Hollywood is famous for burning talent, and screenwriters have always been ready to jump into the flames. Countless scripts, often as good as the ones film studios have lavished millions upon, lay moldering, each coffee-stained manuscript a record of someone's fierce ambition and deepest hope. Perhaps in reaction to such an unfathomable waste, screenwriters become very knowing. They believe that without a penetrating sense of how the movie business operates, the quality of their scripts will matter little. Their belief is that if they know enough, they will create an edge for themselves that will transcend the eccentric nature of the business.

You can see them all over town, from club-hopping tyros in black to graying mock-professors with weary eyes, making hard practical plans in the belief that the deployment of tactical skill is one part of the equation they can control. They share a single urgent need: to avoid the slag heap of the unproduced. It's little wonder that a thriving industry of instructional books and lessons has grown up. Supplicants gather in airport hotels to listen to gurus tell them how to do it: "Unlock Your Inner Screenplay!" or "Secrets of Tantric Script Writing." Manuals filled with charts and diagrams promote various methods, some making the job more mysterious than it already is and others all but promising to make it no harder than filling out a complicated form at the DMV. The books and theories come at you like late-night TV commercials for strange kitchen utensils. Some of it is charlatanism. And some of it is useful.

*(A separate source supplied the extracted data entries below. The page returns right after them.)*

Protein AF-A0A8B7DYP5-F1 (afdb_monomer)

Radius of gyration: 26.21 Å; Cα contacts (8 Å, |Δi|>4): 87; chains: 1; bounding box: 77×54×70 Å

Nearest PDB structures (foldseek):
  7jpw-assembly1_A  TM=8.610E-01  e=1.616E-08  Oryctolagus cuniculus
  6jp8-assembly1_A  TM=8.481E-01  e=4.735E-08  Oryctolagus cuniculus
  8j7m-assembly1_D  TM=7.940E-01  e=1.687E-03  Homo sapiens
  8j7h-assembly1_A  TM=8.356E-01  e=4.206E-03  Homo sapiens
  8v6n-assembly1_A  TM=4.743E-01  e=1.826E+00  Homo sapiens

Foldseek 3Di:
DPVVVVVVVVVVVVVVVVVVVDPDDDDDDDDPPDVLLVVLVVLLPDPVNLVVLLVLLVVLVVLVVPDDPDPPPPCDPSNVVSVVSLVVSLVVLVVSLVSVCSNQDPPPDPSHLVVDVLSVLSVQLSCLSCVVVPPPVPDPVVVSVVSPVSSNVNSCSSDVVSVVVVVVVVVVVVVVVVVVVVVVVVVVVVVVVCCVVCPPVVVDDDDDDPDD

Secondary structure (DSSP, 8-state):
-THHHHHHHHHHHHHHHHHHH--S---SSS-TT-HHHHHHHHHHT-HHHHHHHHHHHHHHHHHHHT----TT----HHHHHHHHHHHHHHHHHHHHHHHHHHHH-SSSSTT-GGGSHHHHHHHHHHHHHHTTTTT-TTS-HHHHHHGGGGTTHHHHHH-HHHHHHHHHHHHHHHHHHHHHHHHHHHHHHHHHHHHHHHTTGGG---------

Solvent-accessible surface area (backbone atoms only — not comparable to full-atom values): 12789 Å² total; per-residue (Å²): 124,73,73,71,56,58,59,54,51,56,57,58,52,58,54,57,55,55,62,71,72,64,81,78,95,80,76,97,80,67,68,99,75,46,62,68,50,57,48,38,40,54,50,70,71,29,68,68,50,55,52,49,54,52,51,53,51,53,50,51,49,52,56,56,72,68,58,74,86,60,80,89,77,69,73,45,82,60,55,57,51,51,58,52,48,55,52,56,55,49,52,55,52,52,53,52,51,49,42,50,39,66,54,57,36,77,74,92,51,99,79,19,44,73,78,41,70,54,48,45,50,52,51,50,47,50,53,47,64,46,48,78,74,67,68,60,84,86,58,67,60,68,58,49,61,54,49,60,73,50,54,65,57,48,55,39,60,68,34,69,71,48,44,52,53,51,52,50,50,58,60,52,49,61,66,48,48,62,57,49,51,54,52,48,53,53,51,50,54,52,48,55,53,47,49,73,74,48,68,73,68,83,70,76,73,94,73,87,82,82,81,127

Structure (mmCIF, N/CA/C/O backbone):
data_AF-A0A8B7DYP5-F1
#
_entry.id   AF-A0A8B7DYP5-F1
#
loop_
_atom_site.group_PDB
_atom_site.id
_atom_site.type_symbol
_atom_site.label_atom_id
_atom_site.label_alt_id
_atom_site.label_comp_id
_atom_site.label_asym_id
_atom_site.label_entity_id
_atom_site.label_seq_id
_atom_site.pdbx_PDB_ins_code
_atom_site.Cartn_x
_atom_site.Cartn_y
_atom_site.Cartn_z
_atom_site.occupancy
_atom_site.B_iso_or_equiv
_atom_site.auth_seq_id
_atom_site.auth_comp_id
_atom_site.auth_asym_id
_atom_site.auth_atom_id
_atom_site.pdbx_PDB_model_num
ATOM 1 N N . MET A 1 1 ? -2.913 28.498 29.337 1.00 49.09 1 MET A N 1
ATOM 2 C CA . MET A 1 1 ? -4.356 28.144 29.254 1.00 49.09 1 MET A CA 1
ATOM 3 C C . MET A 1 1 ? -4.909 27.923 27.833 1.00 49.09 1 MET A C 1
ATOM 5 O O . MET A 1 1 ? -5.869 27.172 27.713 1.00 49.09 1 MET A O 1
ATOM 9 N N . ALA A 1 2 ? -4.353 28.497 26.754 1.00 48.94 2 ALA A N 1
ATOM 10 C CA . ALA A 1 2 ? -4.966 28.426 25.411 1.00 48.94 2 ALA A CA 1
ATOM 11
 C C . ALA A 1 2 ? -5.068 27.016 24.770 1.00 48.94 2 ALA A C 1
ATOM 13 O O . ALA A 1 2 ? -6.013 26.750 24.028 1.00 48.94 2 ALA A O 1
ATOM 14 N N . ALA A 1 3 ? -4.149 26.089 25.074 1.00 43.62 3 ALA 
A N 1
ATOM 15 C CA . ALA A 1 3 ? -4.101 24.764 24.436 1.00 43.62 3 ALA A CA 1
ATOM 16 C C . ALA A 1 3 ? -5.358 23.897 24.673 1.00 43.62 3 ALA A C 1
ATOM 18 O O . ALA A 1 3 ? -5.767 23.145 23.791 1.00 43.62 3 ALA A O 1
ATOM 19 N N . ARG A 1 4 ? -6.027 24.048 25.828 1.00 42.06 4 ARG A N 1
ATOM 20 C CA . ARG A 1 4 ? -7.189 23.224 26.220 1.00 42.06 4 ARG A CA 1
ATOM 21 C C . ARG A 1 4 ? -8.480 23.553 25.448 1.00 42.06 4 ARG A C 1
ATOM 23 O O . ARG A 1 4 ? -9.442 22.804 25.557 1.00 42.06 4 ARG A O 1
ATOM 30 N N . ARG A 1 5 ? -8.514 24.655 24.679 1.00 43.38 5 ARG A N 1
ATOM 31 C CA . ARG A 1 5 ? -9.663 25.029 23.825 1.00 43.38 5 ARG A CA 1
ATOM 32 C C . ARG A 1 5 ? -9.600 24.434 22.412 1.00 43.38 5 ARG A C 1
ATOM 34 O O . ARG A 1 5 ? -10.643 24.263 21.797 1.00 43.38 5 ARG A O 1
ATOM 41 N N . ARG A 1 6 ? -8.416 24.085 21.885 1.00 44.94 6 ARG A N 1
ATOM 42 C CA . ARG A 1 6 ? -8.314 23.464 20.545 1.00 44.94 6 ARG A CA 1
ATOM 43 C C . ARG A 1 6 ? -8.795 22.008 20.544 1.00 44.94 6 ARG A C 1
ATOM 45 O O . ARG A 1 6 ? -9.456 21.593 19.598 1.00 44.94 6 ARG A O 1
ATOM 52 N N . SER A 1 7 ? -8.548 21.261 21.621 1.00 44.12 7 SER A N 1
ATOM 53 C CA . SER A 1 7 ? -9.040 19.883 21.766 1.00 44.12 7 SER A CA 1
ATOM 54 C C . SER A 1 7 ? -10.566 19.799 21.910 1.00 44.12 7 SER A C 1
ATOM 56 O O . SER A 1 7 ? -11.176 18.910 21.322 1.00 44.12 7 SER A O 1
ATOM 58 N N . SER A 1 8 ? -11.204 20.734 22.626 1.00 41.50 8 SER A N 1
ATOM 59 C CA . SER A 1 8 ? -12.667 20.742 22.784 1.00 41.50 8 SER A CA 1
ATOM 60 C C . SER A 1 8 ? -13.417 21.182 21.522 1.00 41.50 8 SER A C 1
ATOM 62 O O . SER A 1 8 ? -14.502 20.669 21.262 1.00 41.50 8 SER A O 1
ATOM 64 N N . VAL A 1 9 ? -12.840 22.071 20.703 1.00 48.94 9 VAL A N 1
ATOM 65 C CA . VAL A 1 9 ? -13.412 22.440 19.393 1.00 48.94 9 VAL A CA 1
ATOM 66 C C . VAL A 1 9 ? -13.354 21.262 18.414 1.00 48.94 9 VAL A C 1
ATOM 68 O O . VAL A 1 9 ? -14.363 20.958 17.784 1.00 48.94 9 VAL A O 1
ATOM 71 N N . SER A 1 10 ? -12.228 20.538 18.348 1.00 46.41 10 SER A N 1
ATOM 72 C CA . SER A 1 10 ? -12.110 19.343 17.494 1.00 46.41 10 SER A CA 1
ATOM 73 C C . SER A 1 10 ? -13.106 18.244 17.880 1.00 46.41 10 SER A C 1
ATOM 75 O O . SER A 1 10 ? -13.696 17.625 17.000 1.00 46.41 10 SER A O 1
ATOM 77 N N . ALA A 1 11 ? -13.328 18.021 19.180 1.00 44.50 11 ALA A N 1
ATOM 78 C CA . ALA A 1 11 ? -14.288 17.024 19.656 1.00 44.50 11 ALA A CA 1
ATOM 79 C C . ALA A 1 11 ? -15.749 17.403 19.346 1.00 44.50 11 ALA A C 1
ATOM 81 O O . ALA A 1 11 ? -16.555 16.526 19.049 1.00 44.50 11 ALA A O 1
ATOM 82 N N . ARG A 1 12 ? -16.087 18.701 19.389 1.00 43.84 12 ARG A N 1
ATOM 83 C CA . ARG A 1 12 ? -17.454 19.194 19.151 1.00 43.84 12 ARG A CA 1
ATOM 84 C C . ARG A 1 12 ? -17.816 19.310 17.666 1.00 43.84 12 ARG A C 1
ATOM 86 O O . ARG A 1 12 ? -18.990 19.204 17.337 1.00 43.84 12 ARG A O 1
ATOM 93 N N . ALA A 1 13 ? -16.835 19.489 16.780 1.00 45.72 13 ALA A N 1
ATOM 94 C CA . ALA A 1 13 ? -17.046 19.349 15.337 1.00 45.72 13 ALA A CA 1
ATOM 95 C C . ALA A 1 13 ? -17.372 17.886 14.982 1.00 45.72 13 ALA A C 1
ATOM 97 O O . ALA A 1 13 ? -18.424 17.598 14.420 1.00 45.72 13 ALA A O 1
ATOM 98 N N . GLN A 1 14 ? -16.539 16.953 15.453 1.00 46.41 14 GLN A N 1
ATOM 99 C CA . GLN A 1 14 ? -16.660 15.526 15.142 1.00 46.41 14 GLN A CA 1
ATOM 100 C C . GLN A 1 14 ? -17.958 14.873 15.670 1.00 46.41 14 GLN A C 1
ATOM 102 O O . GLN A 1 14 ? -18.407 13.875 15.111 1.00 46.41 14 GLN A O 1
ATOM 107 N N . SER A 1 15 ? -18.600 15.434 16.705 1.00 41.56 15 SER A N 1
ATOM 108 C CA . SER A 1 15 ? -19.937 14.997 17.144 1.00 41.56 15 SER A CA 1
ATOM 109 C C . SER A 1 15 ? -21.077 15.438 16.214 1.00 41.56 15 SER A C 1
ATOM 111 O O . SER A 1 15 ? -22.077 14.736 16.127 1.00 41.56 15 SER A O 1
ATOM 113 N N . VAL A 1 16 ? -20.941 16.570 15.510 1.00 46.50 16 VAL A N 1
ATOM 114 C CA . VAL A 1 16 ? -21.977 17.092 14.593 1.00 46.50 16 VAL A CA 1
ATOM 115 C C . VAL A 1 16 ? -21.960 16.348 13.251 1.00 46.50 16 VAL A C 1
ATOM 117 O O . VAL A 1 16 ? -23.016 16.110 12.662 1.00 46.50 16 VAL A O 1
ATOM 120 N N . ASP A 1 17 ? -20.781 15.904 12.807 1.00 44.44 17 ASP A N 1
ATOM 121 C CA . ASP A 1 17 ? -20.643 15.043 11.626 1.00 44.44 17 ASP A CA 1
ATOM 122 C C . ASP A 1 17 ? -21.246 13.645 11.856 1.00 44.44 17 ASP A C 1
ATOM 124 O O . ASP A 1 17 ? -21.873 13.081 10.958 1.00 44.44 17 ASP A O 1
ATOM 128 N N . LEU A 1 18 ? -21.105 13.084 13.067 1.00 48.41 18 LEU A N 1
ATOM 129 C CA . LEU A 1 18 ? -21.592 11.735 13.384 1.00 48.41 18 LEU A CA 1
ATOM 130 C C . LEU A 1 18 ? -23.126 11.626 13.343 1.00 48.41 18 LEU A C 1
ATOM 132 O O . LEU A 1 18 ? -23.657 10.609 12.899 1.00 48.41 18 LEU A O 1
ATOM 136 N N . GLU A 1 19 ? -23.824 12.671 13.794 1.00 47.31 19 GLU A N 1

All this would have seemed unlikely a few generations back. Jack Warner caught the prevailing attitude when, with his customary delicacy, he called screenwriters "schmucks with Underwoods." When films were silent, someone--perhaps with an early Underwood--cooked up a scenario and wrote the intertitles, usually along the lines of "Came the dawn." The director ran the show.

The director's authority was ratified in the 1950s, when a few overheated French critics associated with Cahiers du Cinema attributed authorial powers to a few Hollywood directors, an idea that has come down to us as the auteur theory. This seemed plausible applied to, say, Alfred Hitchcock or John Ford, directors with rich personal styles. But soon enough, any director who used similar camera angles from picture to picture qualified. Style became content and any schmuck with a viewfinder was an auteur. It was an easy hook for anyone writing about movies.

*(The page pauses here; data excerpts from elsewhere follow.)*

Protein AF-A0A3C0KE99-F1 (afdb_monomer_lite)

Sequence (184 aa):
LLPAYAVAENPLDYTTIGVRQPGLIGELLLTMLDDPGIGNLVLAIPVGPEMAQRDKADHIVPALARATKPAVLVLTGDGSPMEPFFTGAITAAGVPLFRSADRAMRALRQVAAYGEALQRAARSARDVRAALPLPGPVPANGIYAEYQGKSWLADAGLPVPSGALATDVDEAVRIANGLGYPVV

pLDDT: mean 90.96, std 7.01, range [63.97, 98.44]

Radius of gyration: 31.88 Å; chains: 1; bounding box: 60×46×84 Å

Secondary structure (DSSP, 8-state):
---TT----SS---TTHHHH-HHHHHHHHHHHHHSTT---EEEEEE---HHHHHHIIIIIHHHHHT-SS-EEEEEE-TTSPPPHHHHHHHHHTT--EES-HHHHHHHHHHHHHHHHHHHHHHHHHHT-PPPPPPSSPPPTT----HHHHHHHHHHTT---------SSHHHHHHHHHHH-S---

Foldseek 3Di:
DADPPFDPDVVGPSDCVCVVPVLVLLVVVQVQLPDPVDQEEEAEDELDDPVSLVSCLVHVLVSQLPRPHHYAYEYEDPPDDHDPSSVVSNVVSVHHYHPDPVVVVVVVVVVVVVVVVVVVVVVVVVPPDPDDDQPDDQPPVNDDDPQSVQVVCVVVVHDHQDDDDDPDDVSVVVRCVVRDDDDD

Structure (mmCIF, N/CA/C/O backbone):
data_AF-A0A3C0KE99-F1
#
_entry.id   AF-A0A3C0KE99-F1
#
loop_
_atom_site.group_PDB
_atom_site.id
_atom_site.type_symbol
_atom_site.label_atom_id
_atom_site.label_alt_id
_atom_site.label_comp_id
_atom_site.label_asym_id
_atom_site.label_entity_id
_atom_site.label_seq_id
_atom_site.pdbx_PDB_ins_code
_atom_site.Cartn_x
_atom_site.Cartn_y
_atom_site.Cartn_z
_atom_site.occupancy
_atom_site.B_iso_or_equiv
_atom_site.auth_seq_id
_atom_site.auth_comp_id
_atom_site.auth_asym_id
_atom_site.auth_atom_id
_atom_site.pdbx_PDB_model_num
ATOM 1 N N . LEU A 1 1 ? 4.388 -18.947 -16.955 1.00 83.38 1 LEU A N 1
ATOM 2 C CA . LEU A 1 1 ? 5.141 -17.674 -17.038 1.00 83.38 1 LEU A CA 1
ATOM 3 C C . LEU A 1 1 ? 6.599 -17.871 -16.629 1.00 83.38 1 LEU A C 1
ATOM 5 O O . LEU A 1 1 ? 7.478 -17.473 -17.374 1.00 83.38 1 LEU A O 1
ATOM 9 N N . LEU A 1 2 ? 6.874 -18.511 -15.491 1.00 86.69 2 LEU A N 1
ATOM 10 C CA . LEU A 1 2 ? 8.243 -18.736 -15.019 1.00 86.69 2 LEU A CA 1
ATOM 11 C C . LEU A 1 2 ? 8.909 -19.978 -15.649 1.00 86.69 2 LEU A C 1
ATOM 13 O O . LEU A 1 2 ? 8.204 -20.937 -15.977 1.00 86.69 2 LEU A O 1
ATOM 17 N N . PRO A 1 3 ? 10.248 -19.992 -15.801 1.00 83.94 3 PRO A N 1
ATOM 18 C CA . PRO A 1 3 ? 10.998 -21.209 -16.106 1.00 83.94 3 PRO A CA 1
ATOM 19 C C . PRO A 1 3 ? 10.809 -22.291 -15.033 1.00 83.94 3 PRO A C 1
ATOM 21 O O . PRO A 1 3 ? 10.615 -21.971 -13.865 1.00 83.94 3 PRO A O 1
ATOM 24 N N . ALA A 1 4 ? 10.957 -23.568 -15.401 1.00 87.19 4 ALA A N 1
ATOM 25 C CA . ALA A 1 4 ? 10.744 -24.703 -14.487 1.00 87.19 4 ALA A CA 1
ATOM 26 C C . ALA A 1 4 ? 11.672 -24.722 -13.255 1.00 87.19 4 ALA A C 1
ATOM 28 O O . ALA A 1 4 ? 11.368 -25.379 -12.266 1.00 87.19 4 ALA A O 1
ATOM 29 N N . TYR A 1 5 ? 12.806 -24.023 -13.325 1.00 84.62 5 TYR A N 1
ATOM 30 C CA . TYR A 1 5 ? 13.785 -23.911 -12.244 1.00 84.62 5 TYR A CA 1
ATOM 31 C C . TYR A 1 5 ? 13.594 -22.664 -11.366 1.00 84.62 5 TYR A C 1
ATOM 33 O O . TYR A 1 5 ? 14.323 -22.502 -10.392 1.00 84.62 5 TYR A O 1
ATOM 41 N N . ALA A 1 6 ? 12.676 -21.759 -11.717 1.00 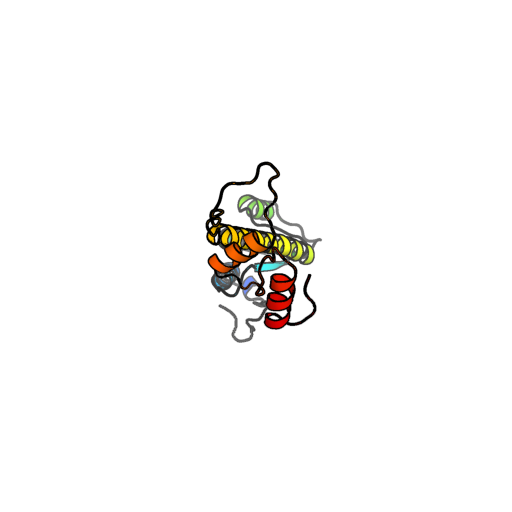86.44 6 ALA A N 1
ATOM 42 C CA . ALA A 1 6 ? 12.399 -20.577 -10.911 1.00 86.44 6 ALA A CA 1
ATOM 43 C C . ALA A 1 6 ? 11.422 -20.927 -9.783 1.00 86.44 6 ALA A C 1
ATOM 45 O O . ALA A 1 6 ? 10.428 -21.624 -9.999 1.00 86.44 6 ALA A O 1
ATOM 46 N N . VAL A 1 7 ? 11.702 -20.421 -8.584 1.00 86.88 7 VAL A N 1
ATOM 47 C CA . VAL A 1 7 ? 10.868 -20.633 -7.398 1.00 86.88 7 VAL A CA 1
ATOM 48 C C . VAL A 1 7 ? 9.984 -19.409 -7.194 1.00 86.88 7 VAL A C 1
ATOM 50 O O . VAL A 1 7 ? 10.462 -18.276 -7.167 1.00 86.88 7 VAL A O 1
ATOM 53 N N . ALA A 1 8 ? 8.678 -19.636 -7.062 1.00 88.81 8 ALA A N 1
ATOM 54 C CA . ALA A 1 8 ? 7.703 -18.582 -6.816 1.00 88.81 8 ALA A CA 1
ATOM 55 C C . ALA A 1 8 ? 7.615 -18.252 -5.316 1.00 88.81 8 ALA A C 1
ATOM 57 O O . ALA A 1 8 ? 6.637 -18.592 -4.653 1.00 88.81 8 ALA A O 1
ATOM 58 N N . GLU A 1 9 ? 8.659 -17.620 -4.781 1.00 90.62 9 GLU A N 1
ATOM 59 C CA . GLU A 1 9 ? 8.729 -17.153 -3.390 1.00 90.62 9 GLU A CA 1
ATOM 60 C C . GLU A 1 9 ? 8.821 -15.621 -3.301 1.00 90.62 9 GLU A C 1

Everybody knows movies aren't made like novels or poems, but what is also true, and what drives screenwriters mad, is that many pictures, certainly the best ones, are indeed attributable to their directors. On a movie set, which can never be a democracy, someone has to be the boss. Still, movies do not spring fully formed from a director's brow. Every situation is different--which creates a dilemma entirely too complex for the necessary simplifications of journalism. So the auteur theory, with its mix of accuracy and convenience, caught on and has never let go. A few directors have final cut, which gives them some artistic autonomy, though not as much as the phrase implies. No writer has final draft.

Despite this dispiriting situation, young people want to be screenwriters in the way they want to be rock stars or earlier generations wanted to be novelists. They seem to be everywhere, from Xerox shops to studio lots, with their scripts tucked under their arms, ready to tilt at Hollywood's windmills. John Gregory Dunne once wrote, "Wanting to be a screenwriter is like wanting to be a co-pilot." So why do so many endure the humiliation and hardship? Some believe that screenwriting will lead to a chance to be a director, which they think of as hitting life's lucky number. For others, perhaps even most, it's simpler than that: The money can be sensational.

William Goldman has been writing film scripts for 35 years. He's been on top, or not far from it, for much of that time. His most memorable scripts are "Butch Cassidy and the Sundance Kid" (1969) and "All the President's Men" (1976). His work in recent years hasn't been quite so vivid, though he still gets scripts produced and is in demand as a script doctor. He's become a sort of world citizen of the cinema, sitting on festival juries and writing tart magazine articles.